[Saved data entries]
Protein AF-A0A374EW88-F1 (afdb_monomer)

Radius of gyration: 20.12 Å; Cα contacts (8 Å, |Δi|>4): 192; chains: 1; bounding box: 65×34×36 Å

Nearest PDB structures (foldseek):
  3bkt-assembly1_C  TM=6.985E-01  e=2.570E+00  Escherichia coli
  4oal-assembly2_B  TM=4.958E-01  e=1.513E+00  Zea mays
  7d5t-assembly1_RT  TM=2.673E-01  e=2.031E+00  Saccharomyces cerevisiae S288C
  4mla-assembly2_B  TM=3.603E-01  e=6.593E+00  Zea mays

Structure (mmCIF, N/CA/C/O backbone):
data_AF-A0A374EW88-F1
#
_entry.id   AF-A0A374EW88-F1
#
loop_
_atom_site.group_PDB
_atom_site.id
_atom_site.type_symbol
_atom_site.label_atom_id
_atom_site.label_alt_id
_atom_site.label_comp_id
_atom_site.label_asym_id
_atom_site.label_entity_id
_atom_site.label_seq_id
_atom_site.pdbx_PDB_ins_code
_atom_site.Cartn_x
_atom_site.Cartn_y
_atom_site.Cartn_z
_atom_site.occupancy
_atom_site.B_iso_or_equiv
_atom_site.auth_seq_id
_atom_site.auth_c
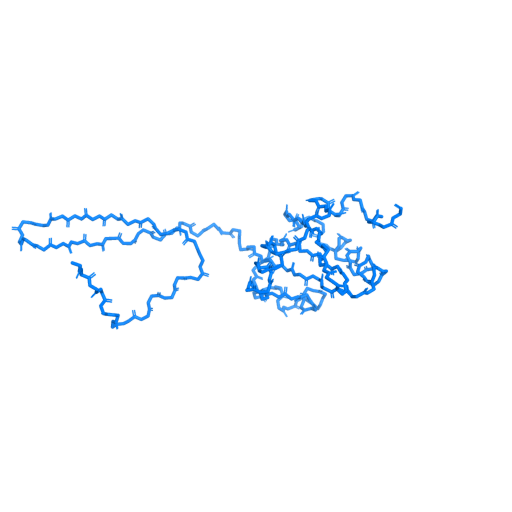omp_id
_atom_site.auth_asym_id
_atom_site.auth_atom_id
_atom_site.pdbx_PDB_model_num
ATOM 1 N N . MET A 1 1 ? -34.940 -18.408 -0.338 1.00 33.34 1 MET A N 1
ATOM 2 C CA . MET A 1 1 ? -33.910 -17.387 -0.625 1.00 33.34 1 MET A CA 1
ATOM 3 C C . MET A 1 1 ? -34.507 -16.035 -0.281 1.00 33.34 1 MET A C 1
ATOM 5 O O . MET A 1 1 ? -35.388 -15.584 -0.998 1.00 33.34 1 MET A O 1
ATOM 9 N N . PHE A 1 2 ? -34.116 -15.446 0.848 1.00 38.12 2 PHE A N 1
ATOM 10 C CA . PHE A 1 2 ? -34.569 -14.110 1.235 1.00 38.12 2 PHE A CA 1
ATOM 11 C C . PHE A 1 2 ? -33.537 -13.101 0.731 1.00 38.12 2 PHE A C 1
ATOM 13 O O . PHE A 1 2 ? -32.370 -13.176 1.104 1.00 38.12 2 PHE A O 1
ATOM 20 N N . ILE A 1 3 ? -33.951 -12.211 -0.170 1.00 40.19 3 ILE A N 1
ATOM 21 C CA . ILE A 1 3 ? -33.129 -11.093 -0.639 1.00 40.19 3 ILE A CA 1
ATOM 22 C C . ILE A 1 3 ? -33.505 -9.895 0.232 1.00 40.19 3 ILE A C 1
ATOM 24 O O . ILE A 1 3 ? -34.627 -9.396 0.140 1.00 40.19 3 ILE A O 1
ATOM 28 N N . LEU A 1 4 ? -32.585 -9.447 1.084 1.00 49.62 4 LEU A N 1
ATOM 29 C CA . LEU A 1 4 ? -32.715 -8.173 1.788 1.00 49.62 4 LEU A CA 1
ATOM 30 C C . LEU A 1 4 ? -32.717 -7.047 0.745 1.00 49.62 4 LEU A C 1
ATOM 32 O O . LEU A 1 4 ? -31.711 -6.798 0.084 1.00 49.62 4 LEU A O 1
ATOM 36 N N . LYS A 1 5 ? -33.868 -6.393 0.561 1.00 44.84 5 LYS A N 1
ATOM 37 C CA . LYS A 1 5 ? -33.975 -5.161 -0.226 1.00 44.84 5 LYS A CA 1
ATOM 38 C C . LYS A 1 5 ? -33.572 -3.999 0.679 1.00 44.84 5 LYS A C 1
ATOM 40 O O . LYS A 1 5 ? -34.255 -3.700 1.651 1.00 44.84 5 LYS A O 1
ATOM 45 N N . GLU A 1 6 ? -32.438 -3.394 0.366 1.00 50.50 6 GLU A N 1
ATOM 46 C CA . GLU A 1 6 ? -31.829 -2.305 1.122 1.00 50.50 6 GLU A CA 1
ATOM 47 C C . GLU A 1 6 ? -32.714 -1.041 1.080 1.00 50.50 6 GLU A C 1
ATOM 49 O O . GLU A 1 6 ? -32.944 -0.460 0.020 1.00 50.50 6 GLU A O 1
ATOM 54 N N . THR A 1 7 ? -33.209 -0.593 2.236 1.00 47.19 7 THR A N 1
ATOM 55 C CA . THR A 1 7 ? -33.750 0.764 2.436 1.00 47.19 7 THR A CA 1
ATOM 56 C C . THR A 1 7 ? -32.927 1.457 3.516 1.00 47.19 7 THR A C 1
ATOM 58 O O . THR A 1 7 ? -33.391 1.679 4.630 1.00 47.19 7 THR A O 1
ATOM 61 N N . GLY A 1 8 ? -31.661 1.727 3.205 1.00 51.56 8 GLY A N 1
ATOM 62 C CA . GLY A 1 8 ? -30.727 2.407 4.102 1.00 51.56 8 GLY A CA 1
ATOM 63 C C . GLY A 1 8 ? -29.307 1.875 3.937 1.00 51.56 8 GLY A C 1
ATOM 64 O O . GLY A 1 8 ? -29.038 0.730 4.273 1.00 51.56 8 GLY A O 1
ATOM 65 N N . LEU A 1 9 ? -28.415 2.717 3.409 1.00 45.31 9 LEU A N 1
ATOM 66 C CA . LEU A 1 9 ? -27.013 2.397 3.135 1.00 45.31 9 LEU A CA 1
ATOM 67 C C . LEU A 1 9 ? -26.249 2.085 4.430 1.00 45.31 9 LEU A C 1
ATOM 69 O O . LEU A 1 9 ? -25.819 3.004 5.133 1.00 45.31 9 LEU A O 1
ATOM 73 N N . ILE A 1 10 ? -25.994 0.808 4.709 1.00 51.88 10 ILE A N 1
ATOM 74 C CA . ILE A 1 10 ? -24.918 0.420 5.626 1.00 51.88 10 ILE A CA 1
ATOM 75 C C . ILE A 1 10 ? -23.660 0.264 4.772 1.00 51.88 10 ILE A C 1
ATOM 77 O O . ILE A 1 10 ? -23.399 -0.778 4.176 1.00 51.88 10 ILE A O 1
ATOM 81 N N . LYS A 1 11 ? -22.870 1.336 4.670 1.00 49.22 11 LYS A N 1
ATOM 82 C CA . LYS A 1 11 ? -21.612 1.316 3.917 1.00 49.22 11 LYS A CA 1
ATOM 83 C C . LYS A 1 11 ? -20.501 0.716 4.781 1.00 49.22 11 LYS A C 1
ATOM 85 O O . LYS A 1 11 ? -19.880 1.426 5.567 1.00 49.22 11 LYS A O 1
ATOM 90 N N . ILE A 1 12 ? -20.249 -0.581 4.628 1.00 55.75 12 ILE A N 1
ATOM 91 C CA . ILE A 1 12 ? -19.162 -1.284 5.326 1.00 55.75 12 ILE A CA 1
ATOM 92 C C . ILE A 1 12 ? -17.933 -1.240 4.421 1.00 55.75 12 ILE A C 1
ATOM 94 O O . ILE A 1 12 ? -17.947 -1.773 3.315 1.00 55.75 12 ILE A O 1
ATOM 98 N N . SER A 1 13 ? -16.912 -0.492 4.841 1.00 51.28 13 SER A N 1
ATOM 99 C CA . SER A 1 13 ? -15.829 -0.060 3.953 1.00 51.28 13 SER A CA 1
ATOM 100 C C . SER A 1 13 ? -14.650 -1.020 3.831 1.00 51.28 13 SER A C 1
ATOM 102 O O . SER A 1 13 ? -13.813 -0.740 2.990 1.00 51.28 13 SER A O 1
ATOM 104 N N . GLU A 1 14 ? -14.566 -2.085 4.634 1.00 54.31 14 GLU A N 1
ATOM 105 C CA . GLU A 1 14 ? -13.641 -3.232 4.505 1.00 54.31 14 GLU A CA 1
ATOM 106 C C . GLU A 1 14 ? -13.690 -4.049 5.815 1.00 54.31 14 GLU A C 1
ATOM 108 O O . GLU A 1 14 ? -13.723 -3.466 6.899 1.00 54.31 14 GLU A O 1
ATOM 113 N N . GLY A 1 15 ? -13.692 -5.385 5.722 1.00 53.88 15 GLY A N 1
ATOM 114 C CA . GLY A 1 15 ? -13.638 -6.304 6.871 1.00 53.88 15 GLY A CA 1
ATOM 115 C C . GLY A 1 15 ? -14.674 -7.433 6.822 1.00 53.88 15 GLY A C 1
ATOM 116 O O . GLY A 1 15 ? -15.714 -7.307 6.180 1.00 53.88 15 GLY A O 1
ATOM 117 N N . ASN A 1 16 ? -14.386 -8.542 7.512 1.00 61.81 16 ASN A N 1
ATOM 118 C CA . ASN A 1 16 ? -15.365 -9.606 7.745 1.00 61.81 16 ASN A CA 1
ATOM 119 C C . ASN A 1 16 ? -16.382 -9.124 8.789 1.00 61.81 16 ASN A C 1
ATOM 121 O O . ASN A 1 16 ? -15.991 -8.608 9.836 1.00 61.81 16 ASN A O 1
ATOM 125 N N . ILE A 1 17 ? -17.672 -9.283 8.494 1.00 66.88 17 ILE A N 1
ATOM 126 C CA . ILE A 1 17 ? -18.768 -8.951 9.408 1.00 66.88 17 ILE A CA 1
ATOM 127 C C . ILE A 1 17 ? -19.207 -10.249 10.063 1.00 66.88 17 ILE A C 1
ATOM 129 O O . ILE A 1 17 ? -19.573 -11.199 9.370 1.00 66.88 17 ILE A O 1
ATOM 133 N N . GLU A 1 18 ? -19.162 -10.286 11.385 1.00 70.12 18 GLU A N 1
ATOM 134 C CA . GLU A 1 18 ? -19.732 -11.389 12.143 1.00 70.12 18 GLU A CA 1
ATOM 135 C C . GLU A 1 18 ? -21.235 -11.135 12.314 1.00 70.12 18 GLU A C 1
ATOM 137 O O . GLU A 1 18 ? -21.674 -10.000 12.533 1.00 70.12 18 GLU A O 1
ATOM 142 N N . VAL A 1 19 ? -22.035 -12.181 12.118 1.00 75.38 19 VAL A N 1
ATOM 143 C CA . VAL A 1 19 ? -23.495 -12.089 12.107 1.00 75.38 19 VAL A CA 1
ATOM 144 C C . VAL A 1 19 ? -24.061 -13.136 13.047 1.00 75.38 19 VAL A C 1
ATOM 146 O O . VAL A 1 19 ? -23.878 -14.329 12.815 1.00 75.38 19 VAL A O 1
ATOM 149 N N . ASP A 1 20 ? -24.806 -12.672 14.046 1.00 78.38 20 ASP A N 1
ATOM 150 C CA . ASP A 1 20 ? -25.588 -13.529 14.930 1.00 78.38 20 ASP A CA 1
ATOM 151 C C . ASP A 1 20 ? -27.048 -13.536 14.486 1.00 78.38 20 ASP A C 1
ATOM 153 O O . ASP A 1 20 ? -27.644 -12.494 14.199 1.00 78.38 20 ASP A O 1
ATOM 157 N N . VAL A 1 21 ? -27.644 -14.726 14.444 1.00 78.88 21 VAL A N 1
ATOM 158 C CA . VAL A 1 21 ? -29.038 -14.919 14.038 1.00 78.88 21 VAL A CA 1
ATOM 159 C C . VAL A 1 21 ? -29.803 -15.559 15.183 1.00 78.88 21 VAL A C 1
ATOM 161 O O . VAL A 1 21 ? -29.435 -16.631 15.660 1.00 78.88 21 VAL A O 1
ATOM 164 N N . ALA A 1 22 ? -30.894 -14.920 15.599 1.00 82.94 22 ALA A N 1
ATOM 165 C CA . ALA A 1 22 ? -31.782 -15.433 16.632 1.00 82.94 22 ALA A CA 1
ATOM 166 C C . ALA A 1 22 ? -33.214 -15.552 16.101 1.00 82.94 22 ALA A C 1
ATOM 168 O O . ALA A 1 22 ? -33.751 -14.613 15.512 1.00 82.94 22 ALA A O 1
ATOM 169 N N . LEU A 1 23 ? -33.839 -16.706 16.343 1.00 81.12 23 LEU A N 1
ATOM 170 C CA . LEU A 1 23 ? -35.268 -16.910 16.119 1.00 81.12 23 LEU A CA 1
ATOM 171 C C . LEU A 1 23 ? -36.032 -16.450 17.363 1.00 81.12 23 LEU A C 1
ATOM 173 O O . LEU A 1 23 ? -35.709 -16.868 18.477 1.00 81.12 23 LEU A O 1
ATOM 177 N N . THR A 1 24 ? -37.029 -15.591 17.188 1.00 76.81 24 THR A N 1
ATOM 178 C CA . THR A 1 24 ? -37.880 -15.139 18.291 1.00 76.81 24 THR A CA 1
ATOM 179 C C . THR A 1 24 ? -39.101 -16.046 18.450 1.00 76.81 24 THR A C 1
ATOM 181 O O . THR A 1 24 ? -39.460 -16.816 17.558 1.00 76.81 24 THR A O 1
ATOM 184 N N . SER A 1 25 ? -39.780 -15.929 19.593 1.00 77.44 25 SER A N 1
ATOM 185 C CA . SER A 1 25 ? -41.038 -16.633 19.873 1.00 77.44 25 SER A CA 1
ATOM 186 C C . SER A 1 25 ? -42.203 -16.218 18.965 1.00 77.44 25 SER A C 1
ATOM 188 O O . SER A 1 25 ? -43.228 -16.889 18.970 1.00 77.44 25 SER A O 1
ATOM 190 N N . GLU A 1 26 ? -42.062 -15.131 18.202 1.00 79.69 26 GLU A N 1
ATOM 191 C CA . GLU A 1 26 ? -43.074 -14.620 17.267 1.00 79.69 26 GLU A CA 1
ATOM 192 C C . GLU A 1 26 ? -42.811 -15.055 15.813 1.00 79.69 26 GLU A C 1
ATOM 194 O O . GLU A 1 26 ? -43.287 -14.415 14.881 1.00 79.69 26 GLU A O 1
ATOM 199 N N . GLU A 1 27 ? -42.011 -16.107 15.600 1.00 80.25 27 GLU A N 1
ATOM 200 C CA . GLU A 1 27 ? -41.579 -16.573 14.268 1.00 80.25 27 GLU A CA 1
ATOM 201 C C . GLU A 1 27 ? -40.804 -15.512 13.459 1.00 80.25 27 GLU A C 1
ATOM 203 O O . GLU A 1 27 ? -40.647 -15.623 12.241 1.00 80.25 27 GLU A O 1
ATOM 208 N N . THR A 1 28 ? -40.268 -14.486 14.128 1.00 72.88 28 THR A N 1
ATOM 209 C CA . THR A 1 28 ? -39.421 -13.473 13.491 1.00 72.88 28 THR A CA 1
ATOM 210 C C . THR A 1 28 ? -37.944 -13.828 13.633 1.00 72.88 28 THR A C 1
ATOM 212 O O . THR A 1 28 ? -37.512 -14.438 14.612 1.00 72.88 28 THR A O 1
ATOM 215 N N . ILE A 1 29 ? -37.149 -13.457 12.628 1.00 81.00 29 ILE A N 1
ATOM 216 C CA . ILE A 1 29 ? -35.697 -13.649 12.624 1.00 81.00 29 ILE A CA 1
ATOM 217 C C . ILE A 1 29 ? -35.042 -12.302 12.919 1.00 81.00 29 ILE A C 1
ATOM 219 O O . ILE A 1 29 ? -35.144 -11.373 12.116 1.00 81.00 29 ILE A O 1
ATOM 223 N N . ASN A 1 30 ? -34.331 -12.217 14.041 1.00 77.88 30 ASN A N 1
ATOM 224 C CA . ASN A 1 30 ? -33.459 -11.091 14.348 1.00 77.88 30 ASN A CA 1
ATOM 225 C C . ASN A 1 30 ? -32.048 -11.397 13.844 1.00 77.88 30 ASN A C 1
ATOM 227 O O . ASN A 1 30 ? -31.478 -12.441 14.164 1.00 77.88 30 ASN A O 1
ATOM 231 N N . ILE A 1 31 ? -31.486 -10.475 13.065 1.00 80.44 31 ILE A N 1
ATOM 232 C CA . ILE A 1 31 ? -30.119 -10.554 12.546 1.00 80.44 31 ILE A CA 1
ATOM 233 C C . ILE A 1 31 ? -29.323 -9.419 13.185 1.00 80.44 31 ILE A C 1
ATOM 235 O O . ILE A 1 31 ? -29.612 -8.244 12.950 1.00 80.44 31 ILE A O 1
ATOM 239 N N . TYR A 1 32 ? -28.332 -9.769 13.997 1.00 77.31 32 TYR A N 1
ATOM 240 C CA . TYR A 1 32 ? -27.435 -8.824 14.647 1.00 77.31 32 TYR A CA 1
ATOM 241 C C . TYR A 1 32 ? -26.127 -8.751 13.865 1.00 77.31 32 TYR A C 1
ATOM 243 O O . TYR A 1 32 ? -25.449 -9.756 13.668 1.00 77.31 32 TYR A O 1
ATOM 251 N N . PHE A 1 33 ? -25.764 -7.547 13.433 1.00 72.12 33 PHE A N 1
ATOM 252 C CA . PHE A 1 33 ? -24.476 -7.293 12.798 1.00 72.12 33 PHE A CA 1
ATOM 253 C C . PHE A 1 33 ? -23.467 -6.888 13.869 1.00 72.12 33 PHE A C 1
ATOM 255 O O . PHE A 1 33 ? -23.593 -5.819 14.474 1.00 72.12 33 PHE A O 1
ATOM 262 N N . ILE A 1 34 ? -22.458 -7.724 14.095 1.00 70.44 34 ILE A N 1
ATOM 263 C CA . ILE A 1 34 ? -21.339 -7
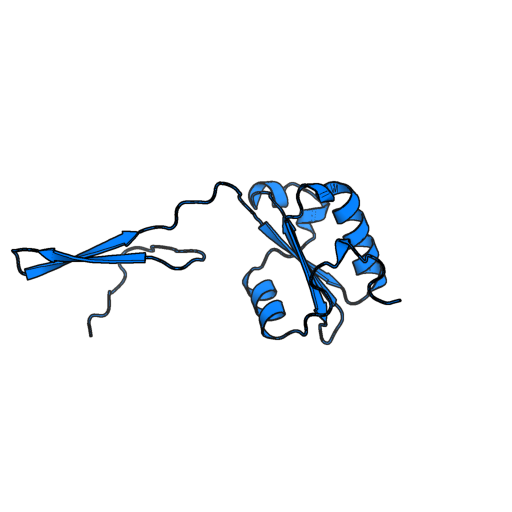.394 14.971 1.00 70.44 34 ILE A CA 1
ATOM 264 C C . ILE A 1 34 ? -20.308 -6.661 14.119 1.00 70.44 34 ILE A C 1
ATOM 266 O O . ILE A 1 34 ? -19.646 -7.229 13.248 1.00 70.44 34 ILE A O 1
ATOM 270 N N . LEU A 1 35 ? -20.192 -5.357 14.357 1.00 64.62 35 LEU A N 1
ATOM 271 C CA . LEU A 1 35 ? -19.162 -4.554 13.716 1.00 64.62 35 LEU A CA 1
ATOM 272 C C . LEU A 1 35 ? -17.801 -4.898 14.338 1.00 64.62 35 LEU A C 1
ATOM 274 O O . LEU A 1 35 ? -17.703 -4.975 15.568 1.00 64.62 35 LEU A O 1
ATOM 278 N N . PRO A 1 36 ? -16.741 -5.070 13.528 1.00 57.84 36 PRO A N 1
ATOM 279 C CA . PRO A 1 36 ? -15.408 -5.301 14.061 1.00 57.84 36 PRO A CA 1
ATOM 280 C C . PRO A 1 36 ? -15.031 -4.155 15.007 1.00 57.84 36 PRO A C 1
ATOM 282 O O . PRO A 1 36 ? -15.258 -2.979 14.704 1.00 57.84 36 PRO A O 1
ATOM 285 N N . LYS A 1 37 ? -14.465 -4.495 16.174 1.00 55.78 37 LYS A N 1
ATOM 286 C CA . LYS A 1 37 ? -13.933 -3.493 17.106 1.00 55.78 37 LYS A CA 1
ATOM 287 C C . LYS A 1 37 ? -12.909 -2.656 16.350 1.00 55.78 37 LYS A C 1
ATOM 289 O O . LYS A 1 37 ? -11.947 -3.192 15.813 1.00 55.78 37 LYS A O 1
ATOM 294 N N . ASN A 1 38 ? -13.158 -1.352 16.286 1.00 51.34 38 ASN A N 1
ATO
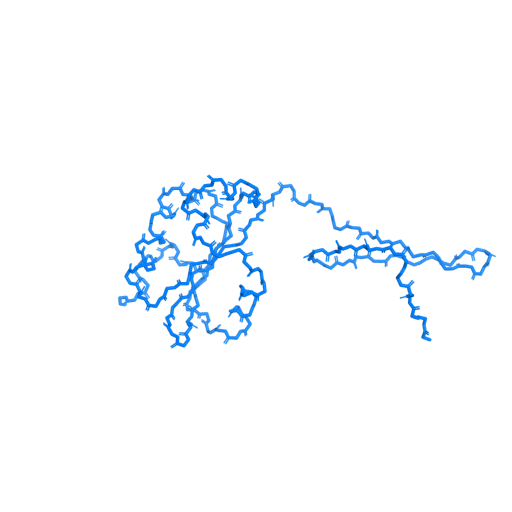M 295 C CA . ASN A 1 38 ? -12.302 -0.405 15.593 1.00 51.34 38 ASN A CA 1
ATOM 296 C C . ASN A 1 38 ? -10.922 -0.444 16.260 1.00 51.34 38 ASN A C 1
ATOM 298 O O . ASN A 1 38 ? -10.759 0.036 17.382 1.00 51.34 38 ASN A O 1
ATOM 302 N N . ASP A 1 39 ? -9.948 -1.071 15.610 1.00 49.75 39 ASP A N 1
ATOM 303 C CA . ASP A 1 39 ? -8.572 -1.023 16.070 1.00 49.75 39 ASP A CA 1
ATOM 304 C C . ASP A 1 39 ? -8.132 0.445 15.956 1.00 49.75 39 ASP A C 1
ATOM 306 O O . ASP A 1 39 ? -8.033 1.003 14.862 1.00 49.75 39 ASP A O 1
ATOM 310 N N . ASN A 1 40 ? -7.928 1.114 17.095 1.00 50.75 40 ASN A N 1
ATOM 311 C CA . ASN A 1 40 ? -7.616 2.553 17.169 1.00 50.75 40 ASN A CA 1
ATOM 312 C C . ASN A 1 40 ? -6.296 2.934 16.475 1.00 50.75 40 ASN A C 1
ATOM 314 O O . ASN A 1 40 ? -5.944 4.112 16.379 1.00 50.75 40 ASN A O 1
ATOM 318 N N . HIS A 1 41 ? -5.561 1.955 15.960 1.00 54.19 41 HIS A N 1
ATOM 319 C CA . HIS A 1 41 ? -4.487 2.182 15.017 1.00 54.19 41 HIS A CA 1
ATOM 320 C C . HIS A 1 41 ? -5.107 2.451 13.652 1.00 54.19 41 HIS A C 1
ATOM 322 O O . HIS A 1 41 ? -5.175 1.576 12.793 1.00 54.19 41 HIS A O 1
ATOM 328 N N . HIS A 1 42 ? -5.556 3.689 13.440 1.00 72.19 42 HIS A N 1
ATOM 329 C CA . HIS A 1 42 ? -5.871 4.153 12.099 1.00 72.19 42 HIS A CA 1
ATOM 330 C C . HIS A 1 42 ? -4.605 4.034 11.257 1.00 72.19 42 HIS A C 1
ATOM 332 O O . HIS A 1 42 ? -3.694 4.861 11.351 1.00 72.19 42 HIS A O 1
ATOM 338 N N . THR A 1 43 ? -4.536 2.967 10.476 1.00 84.12 43 THR A N 1
ATOM 339 C CA . THR A 1 43 ? -3.486 2.761 9.501 1.00 84.12 43 THR A CA 1
ATOM 340 C C . THR A 1 43 ? -3.990 3.218 8.145 1.00 84.12 43 THR A C 1
ATOM 342 O O . THR A 1 43 ? -5.183 3.160 7.848 1.00 84.12 43 THR A O 1
ATOM 345 N N . THR A 1 44 ? -3.085 3.734 7.328 1.00 86.69 44 THR A N 1
ATOM 346 C CA . THR A 1 44 ? -3.378 4.058 5.934 1.00 86.69 44 THR A CA 1
ATOM 347 C C . THR A 1 44 ? -2.396 3.295 5.075 1.00 86.69 44 THR A C 1
ATOM 349 O O . THR A 1 44 ? -1.189 3.332 5.327 1.00 86.69 44 THR A O 1
ATOM 352 N N . GLU A 1 45 ? -2.910 2.601 4.070 1.00 90.75 45 GLU A N 1
ATOM 353 C CA . GLU A 1 45 ? -2.079 1.965 3.063 1.00 90.75 45 GLU A CA 1
ATOM 354 C C . GLU A 1 45 ? -1.817 2.940 1.916 1.00 90.75 45 GLU A C 1
ATOM 356 O O . GLU A 1 45 ? -2.705 3.667 1.464 1.00 90.75 45 GLU A O 1
ATOM 361 N N . LEU A 1 46 ? -0.556 3.005 1.511 1.00 91.00 46 LEU A N 1
ATOM 362 C CA . LEU A 1 46 ? -0.045 3.935 0.524 1.00 91.00 46 LEU A CA 1
ATOM 363 C C . LEU A 1 46 ? 0.755 3.169 -0.514 1.00 91.00 46 LEU A C 1
ATOM 365 O O . LEU A 1 46 ? 1.457 2.217 -0.181 1.00 91.00 46 LEU A O 1
ATOM 369 N N . ALA A 1 47 ? 0.684 3.619 -1.760 1.00 91.25 47 ALA A N 1
ATOM 370 C CA . ALA A 1 47 ? 1.509 3.108 -2.840 1.00 91.25 47 ALA A CA 1
ATOM 371 C C . ALA A 1 47 ? 2.297 4.228 -3.518 1.00 91.25 47 ALA A C 1
ATOM 373 O O . ALA A 1 47 ? 1.757 5.284 -3.853 1.00 91.25 47 ALA A O 1
ATOM 374 N N . ILE A 1 48 ? 3.579 3.972 -3.759 1.00 91.62 48 ILE A N 1
ATOM 375 C CA . ILE A 1 48 ? 4.413 4.739 -4.680 1.00 91.62 48 ILE A CA 1
ATOM 376 C C . ILE A 1 48 ? 4.543 3.894 -5.933 1.00 91.62 48 ILE A C 1
ATOM 378 O O . ILE A 1 48 ? 5.077 2.789 -5.878 1.00 91.62 48 ILE A O 1
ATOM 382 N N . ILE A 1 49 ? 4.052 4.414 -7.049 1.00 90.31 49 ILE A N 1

Work instructions |
The output should be exactly the lines above from the line containing "ATOM 231 N N" to the line containing "ATOM 241 C C", inclusive, with no other lines.

Worked solution |
ATOM 231 N N . ILE A 1 31 ? -31.486 -10.475 13.065 1.00 80.44 31 ILE A N 1
ATOM 232 C CA . ILE A 1 31 ? -30.119 -10.554 12.546 1.00 80.44 31 ILE A CA 1
ATOM 233 C C . ILE A 1 31 ? -29.323 -9.419 13.185 1.00 80.44 31 ILE A C 1
ATOM 235 O O . ILE A 1 31 ? -29.612 -8.244 12.950 1.00 80.44 31 ILE A O 1
ATOM 239 N N . TYR A 1 32 ? -28.332 -9.769 13.997 1.00 77.31 32 TYR A N 1
ATOM 240 C CA . TYR A 1 32 ? -27.435 -8.824 14.647 1.00 77.31 32 TYR A CA 1
ATOM 241 C C . TYR A 1 32 ? -26.127 -8.751 13.865 1.00 77.31 32 TYR A C 1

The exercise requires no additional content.